[Marxism] RE: Berkeley, Bogdan Denitch, YPSL, ISC

Tom O'Lincoln suarsos at alphalink.com.au
Thu Nov 3 15:27:08 MST 2005


Brian:

>>The greatest ideological and organization problem that they may have to
face is the Cuban Question. A military confrontation there, combined with a
Defense of Cuba movement here, would tear them apart. But for now it is
hidden. And, in the absence of any ideological confrontation with Marxist
defenders of the Cuban Revolution, the ISC position that calls Cuba a
capitalist state and favors the overthrow of the Castro leadership remains
buried. From time to time, it is even openly presented, but since it
doesn’t have to face a “material” conflict, it is swallowed like a bug in a
salad, bothering its members and supporters only temporarily.<<


But the ISC did not call Cuba a capitalist state, and neither do its direct
heirs. It seems I have to explain this on Marxmail about once a month.
Shachtman, Draper and the ISC called the USSR, China and then Cuba 
“bureaucratic collectivist”. This concept does contain serious ambiguities,
for if Cuba is neither socialist nor capitalist but something else
altogether, how do you decide whether it’s more or less progressive than
capitalism? Shactman argued at various times that “bureaucratic
collectivism” was more progressive than capitalism, that it was on a par,
and ultimately that it was “barbarism” (which helps explain his appalling
lurch to the right in response to the Bay of Pigs and the associated
split).

A military confrontation in Cuba today might well cause a similar
differentiation between (say) Joanne Landy -- also a former leader of the
ISC by the way -- and some members of Solidarity.
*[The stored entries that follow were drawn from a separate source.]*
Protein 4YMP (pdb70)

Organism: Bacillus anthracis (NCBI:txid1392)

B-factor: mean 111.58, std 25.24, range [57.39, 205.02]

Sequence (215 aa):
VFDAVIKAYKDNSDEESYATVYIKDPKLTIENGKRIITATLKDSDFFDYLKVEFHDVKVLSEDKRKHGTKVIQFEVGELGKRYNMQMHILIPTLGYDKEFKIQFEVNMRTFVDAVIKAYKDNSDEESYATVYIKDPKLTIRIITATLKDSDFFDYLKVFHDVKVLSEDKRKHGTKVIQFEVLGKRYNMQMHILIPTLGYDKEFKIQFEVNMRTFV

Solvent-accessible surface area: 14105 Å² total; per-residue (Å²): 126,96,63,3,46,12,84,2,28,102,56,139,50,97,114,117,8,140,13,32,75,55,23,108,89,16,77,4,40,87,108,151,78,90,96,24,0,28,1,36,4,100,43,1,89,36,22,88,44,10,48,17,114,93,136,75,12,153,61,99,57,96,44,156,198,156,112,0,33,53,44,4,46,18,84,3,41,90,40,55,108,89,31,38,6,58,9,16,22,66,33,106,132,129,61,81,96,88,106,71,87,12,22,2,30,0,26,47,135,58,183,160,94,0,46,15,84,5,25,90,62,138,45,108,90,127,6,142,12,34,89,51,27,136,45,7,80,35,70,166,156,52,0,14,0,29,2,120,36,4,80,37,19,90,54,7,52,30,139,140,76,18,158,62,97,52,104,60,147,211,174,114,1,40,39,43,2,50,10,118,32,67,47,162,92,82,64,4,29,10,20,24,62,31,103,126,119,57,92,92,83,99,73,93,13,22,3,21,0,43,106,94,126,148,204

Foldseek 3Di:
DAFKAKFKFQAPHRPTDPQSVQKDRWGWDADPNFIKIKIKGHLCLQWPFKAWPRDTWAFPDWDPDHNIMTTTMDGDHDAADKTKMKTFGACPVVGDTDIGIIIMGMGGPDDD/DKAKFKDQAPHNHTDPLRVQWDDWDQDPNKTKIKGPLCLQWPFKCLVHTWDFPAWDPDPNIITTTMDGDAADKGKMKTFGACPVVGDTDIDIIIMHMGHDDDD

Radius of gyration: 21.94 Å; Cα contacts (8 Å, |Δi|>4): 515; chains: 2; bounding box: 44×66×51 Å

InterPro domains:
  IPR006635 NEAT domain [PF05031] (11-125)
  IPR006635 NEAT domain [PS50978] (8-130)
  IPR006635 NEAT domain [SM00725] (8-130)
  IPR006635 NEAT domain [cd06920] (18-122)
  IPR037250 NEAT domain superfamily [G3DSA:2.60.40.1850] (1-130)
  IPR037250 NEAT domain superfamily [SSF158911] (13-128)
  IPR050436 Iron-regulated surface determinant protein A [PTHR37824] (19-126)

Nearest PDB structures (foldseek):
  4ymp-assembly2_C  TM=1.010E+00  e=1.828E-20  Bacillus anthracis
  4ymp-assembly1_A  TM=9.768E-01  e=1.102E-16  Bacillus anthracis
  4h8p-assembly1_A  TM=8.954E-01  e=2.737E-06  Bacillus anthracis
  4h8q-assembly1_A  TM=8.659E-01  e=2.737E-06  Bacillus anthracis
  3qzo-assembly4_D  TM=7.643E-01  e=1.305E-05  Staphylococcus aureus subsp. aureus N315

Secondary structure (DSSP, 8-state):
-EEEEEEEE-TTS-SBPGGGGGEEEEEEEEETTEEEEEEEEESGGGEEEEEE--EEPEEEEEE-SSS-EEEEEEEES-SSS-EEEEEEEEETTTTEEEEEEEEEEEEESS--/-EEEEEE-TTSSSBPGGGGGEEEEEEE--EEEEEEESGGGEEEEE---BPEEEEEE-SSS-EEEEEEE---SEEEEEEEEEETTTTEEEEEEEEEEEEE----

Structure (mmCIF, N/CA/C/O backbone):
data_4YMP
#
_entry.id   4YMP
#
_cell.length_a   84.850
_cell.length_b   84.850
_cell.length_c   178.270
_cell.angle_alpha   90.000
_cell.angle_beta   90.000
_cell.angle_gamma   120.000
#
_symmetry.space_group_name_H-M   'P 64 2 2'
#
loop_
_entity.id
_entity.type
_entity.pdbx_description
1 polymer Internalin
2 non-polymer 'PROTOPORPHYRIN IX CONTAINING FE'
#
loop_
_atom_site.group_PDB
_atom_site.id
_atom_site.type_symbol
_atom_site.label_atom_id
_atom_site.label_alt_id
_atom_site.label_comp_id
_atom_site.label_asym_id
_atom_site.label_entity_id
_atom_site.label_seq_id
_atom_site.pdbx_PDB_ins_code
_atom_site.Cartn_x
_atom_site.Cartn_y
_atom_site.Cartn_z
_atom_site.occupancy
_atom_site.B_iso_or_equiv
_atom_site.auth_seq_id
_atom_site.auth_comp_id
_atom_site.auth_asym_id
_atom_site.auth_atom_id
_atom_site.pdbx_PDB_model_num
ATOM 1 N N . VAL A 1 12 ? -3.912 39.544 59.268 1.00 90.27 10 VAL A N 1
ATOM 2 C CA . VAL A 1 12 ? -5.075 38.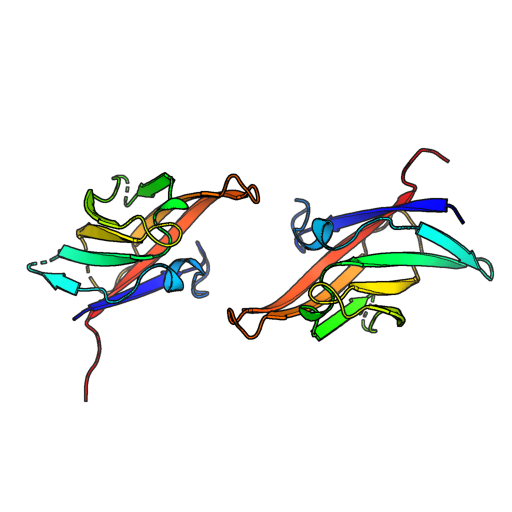687 59.463 1.00 85.63 10 VAL A CA 1
ATOM 3 C C . VAL A 1 12 ? -5.226 37.688 58.314 1.00 84.88 10 VAL A C 1
ATOM 4 O O . VAL A 1 12 ? -5.450 38.071 57.164 1.00 89.04 10 VAL A O 1
ATOM 8 N N . PHE A 1 13 ? -5.095 36.404 58.635 1.00 84.80 11 PHE A N 1
ATOM 9 C CA . PHE A 1 13 ? -5.095 35.354 57.619 1.00 88.31 11 PHE A CA 1
ATOM 10 C C . PHE A 1 13 ? -6.066 34.222 57.948 1.00 88.01 11 PHE A C 1
ATOM 11 O O . PHE A 1 13 ? -6.304 33.918 59.116 1.00 74.57 11 PHE A O 1
ATOM 19 N N . ASP A 1 14 ? -6.619 33.601 56.910 1.00 108.92 12 ASP A N 1
ATOM 20 C CA . ASP A 1 14 ? -7.398 32.381 57.079 1.00 106.26 12 ASP A CA 1
ATOM 21 C C . ASP A 1 14 ? -6.479 31.283 57.598 1.00 106.74 12 ASP A C 1
ATOM 22 O O . ASP A 1 14 ? -5.486 30.940 56.957 1.00 112.46 12 ASP A O 1
ATOM 27 N N . ALA A 1 15 ? -6.807 30.734 58.762 1.00 99.16 13 ALA A N 1
ATOM 28 C CA . ALA A 1 15 ? -5.943 29.750 59.402 1.00 89.82 13 ALA A CA 1
ATOM 29 C C . ALA A 1 15 ? -6.663 28.425 59.608 1.00 97.61 13 ALA A C 1
ATOM 30 O O . ALA A 1 15 ? -7.878 28.331 59.432 1.00 98.40 13 ALA A O 1
ATOM 32 N N . VAL A 1 16 ? -5.903 27.398 59.967 1.00 100.75 14 VAL A N 1
ATOM 33 C CA . VAL A 1 16 ? -6.489 26.101 60.278 1.00 101.89 14 VAL A CA 1
ATOM 34 C C . VAL A 1 16 ? -5.830 25.523 61.527 1.00 94.01 14 VAL A C 1
ATOM 35 O O . VAL A 1 16 ? -4.640 25.726 61.756 1.00 86.75 14 VAL A O 1
ATOM 39 N N . ILE A 1 17 ? -6.608 24.835 62.355 1.00 88.70 15 ILE A N 1
ATOM 40 C CA . ILE A 1 17 ? -6.054 24.201 63.544 1.00 82.98 15 ILE A CA 1
ATOM 41 C C . ILE A 1 17 ? -6.154 22.684 63.438 1.00 103.28 15 ILE A C 1
ATOM 42 O O . ILE A 1 17 ? -7.222 22.136 63.170 1.00 119.39 15 ILE A O 1
ATOM 47 N N . LYS A 1 18 ? -5.030 22.013 63.660 1.00 92.47 16 LYS A N 1
ATOM 48 C CA . LYS A 1 18 ? -4.983 20.560 63.637 1.00 90.69 16 LYS A CA 1
ATOM 49 C C . LYS A 1 18 ? -4.765 20.022 65.043 1.00 87.41 16 LYS A C 1
ATOM 50 O O . LYS A 1 18 ? -3.780 20.366 65.699 1.00 84.88 16 LYS A O 1
ATOM 56 N N . ALA A 1 19 ? -5.683 19.172 65.497 1.00 88.30 17 ALA A N 1
ATOM 57 C CA . ALA A 1 19 ? -5.601 18.605 66.837 1.00 91.79 17 ALA A CA 1
ATOM 58 C C . ALA A 1 19 ? -5.258 17.117 66.794 1.00 101.27 17 ALA A C 1
ATOM 59 O O . ALA A 1 19 ? -5.573 16.417 65.831 1.00 109.31 17 ALA A O 1
ATOM 61 N N . TYR A 1 20 ? -4.598 16.655 67.851 1.00 101.77 18 TYR A N 1
ATOM 62 C CA . TYR A 1 20 ? -4.057 15.309 67.927 1.00 103.78 18 TYR A CA 1
ATOM 63 C C . TYR A 1 20 ? -4.346 14.672 69.278 1.00 109.32 18 TYR A C 1
ATOM 64 O O . TYR A 1 20 ? -4.156 15.306 70.334 1.00 117.58 18 TYR A O 1
ATOM 73 N N . LYS A 1 21 ? -4.722 13.395 69.219 1.00 104.22 19 LYS A N 1
ATOM 74 C CA . LYS A 1 21 ? -5.146 12.606 70.368 1.00 105.12 19 LYS A CA 1
ATOM 75 C C . LYS A 1 21 ? -3.978 12.351 71.312 1.00 122.04 19 LYS A C 1
ATOM 76 O O . LYS A 1 21 ? -3.412 11.254 71.341 1.00 140.08 19 LYS A O 1
ATOM 82 N N . ASP A 1 22 ? -3.625 13.382 72.074 1.00 111.53 20 ASP A N 1
ATOM 83 C CA . ASP A 1 22 ? -2.454 13.358 72.940 1.00 108.10 20 ASP A CA 1
ATOM 84 C C . ASP A 1 22 ? -1.234 12.888 72.150 1.00 111.81 20 ASP A C 1
ATOM 85 O O . ASP A 1 22 ? -0.931 13.429 71.087 1.00 113.87 20 ASP A O 1
ATOM 90 N N . ASN A 1 23 ? -0.543 11.882 72.671 1.00 115.50 21 ASN A N 1
ATOM 91 C CA . ASN A 1 23 ? 0.672 11.377 72.047 1.00 121.77 21 ASN A CA 1
ATOM 92 C C . ASN A 1 23 ? 0.451 10.840 70.638 1.00 123.96 21 ASN A C 1
ATOM 93 O O . ASN A 1 23 ? 1.314 10.990 69.771 1.00 119.77 21 ASN A O 1
ATOM 98 N N . SER A 1 24 ? -0.702 10.218 70.409 1.00 137.16 22 SER A N 1
ATOM 99 C CA . SER A 1 24 ? -1.013 9.677 69.091 1.00 139.25 22 SER A CA 1
ATOM 100 C C . SER A 1 24 ? -1.099 10.809 68.073 1.00 125.67 22 SER A C 1
ATOM 101 O O . SER A 1 24 ? -1.518 11.918 68.404 1.00 122.04 22 SER A O 1
ATOM 104 N N . ASP A 1 25 ? -0.703 10.525 66.836 1.00 124.61 23 ASP A N 1
ATOM 105 C CA . ASP A 1 25 ? -0.764 11.522 65.775 1.00 111.94 23 ASP A CA 1
ATOM 106 C C . ASP A 1 25 ? -2.054 11.449 64.959 1.00 98.45 23 ASP A C 1
ATOM 107 O O . ASP A 1 25 ? -2.216 12.186 63.991 1.00 90.11 23 ASP A O 1
ATOM 112 N N . GLU A 1 26 ? -2.959 10.550 65.330 1.00 107.48 24 GLU A N 1
ATOM 113 C CA . GLU A 1 26 ? -4.285 10.517 64.724 1.00 111.19 24 GLU A CA 1
ATOM 114 C C . GLU A 1 26 ? -5.077 11.738 65.178 1.00 104.17 24 GLU A C 1
ATOM 115 O O . GLU A 1 26 ? -5.027 12.119 66.350 1.00 102.63 24 GLU A O 1
ATOM 121 N N . GLU A 1 27 ? -5.802 12.340 64.242 1.00 101.72 25 GLU A N 1
ATOM 122 C CA . GLU A 1 27 ? -6.541 13.567 64.492 1.00 89.10 25 GLU A CA 1
ATOM 123 C C . GLU A 1 27 ? -7.503 13.433 65.661 1.00 87.36 25 GLU A C 1
ATOM 124 O O . GLU A 1 27 ? -8.255 12.463 65.761 1.00 97.28 25 GLU A O 1
ATOM 130 N N . SER A 1 28 ? -7.475 14.427 66.541 1.00 74.81 26 SER A N 1
ATOM 131 C CA . SER A 1 28 ? -8.305 14.416 67.731 1.00 89.12 26 SER A CA 1
ATOM 132 C C . SER A 1 28 ? -9.746 14.741 67.362 1.00 88.06 26 SER A C 1
ATOM 133 O O . SER A 1 28 ? -10.011 15.340 66.316 1.00 89.76 26 SER A O 1
ATOM 136 N N . TYR A 1 29 ? -10.675 14.329 68.218 1.00 92.68 27 TYR A N 1
ATOM 137 C CA . TYR A 1 29 ? -12.088 14.610 67.999 1.00 94.95 27 TYR A CA 1
ATOM 138 C C . TYR A 1 29 ? -12.384 16.096 68.154 1.00 99.32 27 TYR A C 1
ATOM 139 O O . TYR A 1 29 ? -13.211 16.656 67.429 1.00 113.94 27 TYR A O 1
ATOM 148 N N . ALA A 1 30 ? -11.680 16.732 69.086 1.00 97.89 28 ALA A N 1
ATOM 149 C CA . ALA A 1 30 ? -11.896 18.139 69.421 1.00 94.38 28 ALA A CA 1
ATOM 150 C C . ALA A 1 30 ? -11.816 19.039 68.192 1.00 85.57 28 ALA A C 1
ATOM 151 O O . ALA A 1 30 ? -12.334 20.152 68.199 1.00 82.07 28 ALA A O 1
ATOM 153 N N . THR A 1 31 ? -11.152 18.547 67.149 1.00 93.03 29 THR A N 1
ATOM 154 C CA . THR A 1 31 ? -10.989 19.279 65.902 1.00 92.81 29 THR A CA 1
ATOM 155 C C . THR A 1 31 ? -12.337 19.732 65.354 1.00 103.45 29 THR A C 1
ATOM 156 O O . THR A 1 31 ? -12.451 20.820 64.790 1.00 119.40 29 THR A O 1
ATOM 160 N N . VAL A 1 32 ? -13.362 18.900 65.529 1.00 100.42 30 VAL A N 1
ATOM 161 C CA . VAL A 1 32 ? -14.670 19.210 64.963 1.00 99.84 30 VAL A CA 1
ATOM 162 C C . VAL A 1 32 ? -15.381 20.305 65.760 1.00 97.00 30 VAL A C 1
ATOM 163 O O . VAL A 1 32 ? -16.327 20.921 65.268 1.00 107.86 30 VAL A O 1
ATOM 167 N N . TYR A 1 33 ? -14.919 20.557 66.981 1.00 83.16 31 TYR A N 1
ATOM 168 C CA . TYR A 1 33 ? -15.526 21.582 67.822 1.00 74.56 31 TYR A CA 1
ATOM 169 C C . TYR A 1 33 ? -14.842 22.932 67.657 1.00 78.70 31 TYR A C 1
ATOM 170 O O . TYR A 1 33 ? -15.202 23.904 68.318 1.00 78.86 31 TYR A O 1
ATOM 179 N N . ILE A 1 34 ? -13.853 22.984 66.773 1.00 86.41 32 ILE A N 1
ATOM 180 C CA . ILE A 1 34 ? -13.179 24.236 66.456 1.00 86.33 32 ILE A CA 1
ATOM 181 C C . ILE A 1 34 ? -13.238 24.519 64.963 1.00 90.03 32 ILE A C 1
ATOM 182 O O . ILE A 1 34 ? -12.722 23.749 64.154 1.00 90.77 32 ILE A O 1
ATOM 187 N N . LYS A 1 35 ? -13.857 25.638 64.604 1.00 89.04 33 LYS A N 1
ATOM 188 C CA . LYS A 1 35 ? -14.078 25.957 63.204 1.00 98.81 33 LYS A CA 1
ATOM 189 C C . LYS A 1 35 ? -13.633 27.378 62.886 1.00 98.56 33 LYS A C 1
ATOM 190 O O . LYS A 1 35 ? -13.456 28.201 63.785 1.00 85.79 33 LYS A O 1
ATOM 196 N N . ASP A 1 36 ? -13.454 27.640 61.594 1.00 104.58 34 ASP A N 1
ATOM 197 C CA . ASP A 1 36 ? -12.981 28.925 61.078 1.00 98.94 34 ASP A CA 1
ATOM 198 C C . ASP A 1 36 ? -11.873 29.577 61.909 1.00 88.86 34 ASP A C 1
ATOM 199 O O . ASP A 1 36 ? -12.052 30.684 62.416 1.00 90.44 34 ASP A O 1
ATOM 204 N N . PRO A 1 37 ? -10.728 28.890 62.064 1.00 78.02 35 PRO A N 1
ATOM 205 C CA . PRO A 1 37 ? -9.606 29.537 62.749 1.00 70.32 35 PRO A CA 1
ATOM 206 C C . PRO A 1 37 ? -9.037 30.679 61.919 1.00 64.58 35 PRO A C 1
ATOM 207 O O . PRO A 1 37 ? -9.011 30.576 60.692 1.00 84.82 35 PRO A O 1
ATOM 211 N N . LYS A 1 38 ? -8.610 31.754 62.569 1.00 69.13 36 LYS A N 1
ATOM 212 C CA . LYS A 1 38 ? -8.026 32.888 61.862 1.00 71.40 36 LYS A CA 1
ATOM 213 C C . LYS A 1 38 ? -6.783 33.399 62.579 1.00 84.65 36 LYS A C 1
ATOM 214 O O . LYS A 1 38 ? -6.778 33.554 63.798 1.00 90.41 36 LYS A O 1
ATOM 220 N N . LEU A 1 39 ? -5.737 33.676 61.810 1.00 81.16 37 LEU A N 1
ATOM 221 C CA . LEU A 1 39 ? -4.466 34.113 62.371 1.00 76.79 37 LEU A CA 1
ATOM 222 C C . LEU A 1 39 ? -4.223 35.593 62.145 1.00 82.65 37 LEU A C 1
ATOM 223 O O . LEU A 1 39 ? -4.191 36.061 61.009 1.00 95.14 37 LEU A O 1
ATOM 228 N N . THR A 1 40 ? -4.056 36.325 63.242 1.00 87.15 38 THR A N 1
ATOM 229 C CA . THR A 1 40 ? -3.699 37.734 63.170 1.00 89.63 38 THR A CA 1
ATOM 230 C C . THR A 1 40 ? -2.331 37.928 63.812 1.00 93.46 38 THR A C 1
ATOM 231 O O . THR A 1 40 ? -1.915 37.126 64.647 1.00 83.14 38 THR A O 1
ATOM 235 N N . ILE A 1 41 ? -1.630 38.984 63.419 1.00 106.79 39 ILE A N 1
ATOM 236 C CA . ILE A 1 41 ? -0.312 39.264 63.978 1.00 117.48 39 ILE A CA 1
ATOM 237 C C . ILE A 1 41 ? -0.250 40.664 64.580 1.00 142.97 39 ILE A C 1
ATOM 238 O O . ILE A 1 41 ? -0.386 41.657 63.866 1.00 152.10 39 ILE A O 1
ATOM 243 N N . GLU A 1 42 ? -0.042 40.741 65.892 1.00 177.51 40 GLU A N 1
ATOM 244 C CA . GLU A 1 42 ? 0.027 42.033 66.573 1.00 189.23 40 GLU A CA 1
ATOM 245 C C . GLU A 1 42 ? 1.255 42.125 67.474 1.00 194.96 40 GLU A C 1
ATOM 246 O O . GLU A 1 42 ? 1.606 41.158 68.148 1.00 196.04 40 GLU A O 1
ATOM 252 N N . ASN A 1 43 ? 1.893 43.296 67.477 1.00 200.18 41 ASN A N 1
ATOM 253 C CA . ASN A 1 43 ? 3.136 43.538 68.215 1.00 197.42 41 ASN A CA 1
ATOM 254 C C . ASN A 1 43 ? 4.273 42.631 67.749 1.00 187.90 41 ASN A C 1
ATOM 255 O O . ASN A 1 43 ? 5.234 42.400 68.483 1.00 190.68 41 ASN A O 1
ATOM 260 N N . GLY A 1 44 ? 4.165 42.130 66.522 1.00 168.78 42 GLY A N 1
ATOM 261 C CA . GLY A 1 44 ? 5.132 41.184 65.997 1.00 158.80 42 GLY A CA 1
ATOM 262 C C . GLY A 1 44 ? 4.964 39.828 66.655 1.00 134.95 42 GLY A C 1
ATOM 263 O O . GLY A 1 44 ? 5.919 39.063 66.786 1.00 133.68 42 GLY A O 1
ATOM 264 N N . LYS A 1 45 ? 3.735 39.535 67.066 1.00 122.13 43 LYS A N 1
ATOM 265 C CA . LYS A 1 45 ? 3.429 38.312 67.798 1.00 115.16 43 LYS A CA 1
ATOM 266 C C . LYS A 1 45 ? 2.232 37.608 67.166 1.00 112.60 43 LYS A C 1
ATOM 267 O O . LYS A 1 45 ? 1.348 38.256 66.598 1.00 111.57 43 LYS A O 1
ATOM 273 N N . ARG A 1 46 ? 2.203 36.282 67.271 1.00 117.26 44 ARG A N 1
ATOM 274 C CA . ARG A 1 46 ? 1.228 35.483 66.537 1.00 114.21 44 ARG A CA 1
ATOM 275 C C . ARG A 1 46 ? 0.019 35.109 67.394 1.00 116.15 44 ARG A C 1
ATOM 276 O O . ARG A 1 46 ? 0.151 34.476 68.446 1.00 117.55 44 ARG A O 1
ATOM 284 N N . ILE A 1 47 ? -1.162 35.488 66.912 1.00 109.73 45 ILE A N 1
ATOM 285 C CA . ILE A 1 47 ? -2.400 35.350 67.672 1.00 89.39 45 ILE A CA 1
ATOM 286 C C . ILE A 1 47 ? -3.470 34.580 66.907 1.00 80.26 45 ILE A C 1
ATOM 287 O O . ILE A 1 47 ? -3.833 34.947 65.789 1.00 82.56 45 ILE A O 1
ATOM 292 N N . ILE A 1 48 ? -3.973 33.513 67.518 1.00 74.31 46 ILE A N 1
ATOM 293 C CA . ILE A 1 48 ? -5.044 32.726 66.924 1.00 71.12 46 ILE A CA 1
ATOM 294 C C . ILE A 1 48 ? -6.406 33.054 67.518 1.00 69.35 46 ILE A C 1
ATOM 295 O O . ILE A 1 48 ? -6.598 33.017 68.738 1.00 59.91 46 ILE A O 1
ATOM 300 N N . THR A 1 49 ? -7.337 33.383 66.630 1.00 77.67 47 THR A N 1
ATOM 301 C CA . THR A 1 49 ? -8.720 33.659 66.981 1.00 77.45 47 THR A CA 1
ATOM 302 C C . THR A 1 49 ? -9.593 32.590 66.339 1.00 77.89 47 THR A C 1
ATOM 303 O O . THR A 1 49 ? -9.720 32.538 65.119 1.00 92.19 47 THR A O 1
ATOM 307 N N . ALA A 1 50 ? -10.190 31.733 67.158 1.00 64.09 48 ALA A N 1
ATOM 308 C CA . ALA A 1 50 ? -10.942 30.600 66.634 1.00 73.30 48 ALA A CA 1
ATOM 309 C C . ALA A 1 50 ? -12.350 30.526 67.210 1.00 75.81 48 ALA A C 1
ATOM 310 O O . ALA A 1 50 ? -12.615 31.016 68.308 1.00 82.35 48 ALA A O 1
ATOM 312 N N . THR A 1 51 ? -13.252 29.912 66.451 1.00 72.40 49 THR A N 1
ATOM 313 C CA . THR A 1 51 ? -14.625 29.724 66.892 1.00 72.89 49 THR A CA 1
ATOM 314 C C . THR A 1 51 ? -14.780 28.402 67.633 1.00 74.29 49 THR A C 1
ATOM 315 O O . THR A 1 51 ? -14.487 27.335 67.091 1.00 80.13 49 THR A O 1
ATOM 319 N N . LEU A 1 52 ? -15.237 28.482 68.877 1.00 68.89 50 LEU A N 1
ATOM 320 C CA . LEU A 1 52 ? -15.479 27.297 69.687 1.00 63.28 50 LEU A CA 1
ATOM 321 C C . LEU A 1 52 ? -16.971 27.005 69.695 1.00 85.31 50 LEU A C 1
ATOM 322 O O . LEU A 1 52 ? -17.747 27.674 70.384 1.00 88.82 50 LEU A O 1
ATOM 327 N N . LYS A 1 53 ? -17.362 26.001 68.918 1.00 91.74 51 LYS A N 1
ATOM 328 C CA . LYS A 1 53 ? -18.754 25.592 68.814 1.00 93.19 51 LYS A CA 1
ATOM 329 C C . LYS A 1 53 ? -19.139 24.714 70.002 1.00 88.91 51 LYS A C 1
ATOM 330 O O . LYS A 1 53 ? -18.282 24.040 70.579 1.00 76.12 51 LYS A O 1
ATOM 336 N N . ASP A 1 54 ? -20.423 24.732 70.361 1.00 103.85 52 ASP A N 1
ATOM 337 C CA . ASP A 1 54 ? -20.935 24.002 71.526 1.00 114.27 52 ASP A CA 1
ATOM 338 C C . ASP A 1 54 ? -20.099 24.271 72.778 1.00 74.29 52 ASP A C 1
ATOM 339 O O . ASP A 1 54 ? -19.616 23.347 73.430 1.00 75.08 52 ASP A O 1
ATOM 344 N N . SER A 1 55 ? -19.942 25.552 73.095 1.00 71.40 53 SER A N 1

But they’re already in
different political spaces anyway.

On the other hand the ISO does call Cuba state capitalist. This is neither
“buried” nor has it posed any dilemmas so far. If the ISO can defend a
capitalist Iraq against US occupation, why can’t it do the same for a
capitalist Cuba? I’ve been in state cap groups for decades, and seen us
tear ourselves apart over every conceivable issue, but never over Cuba.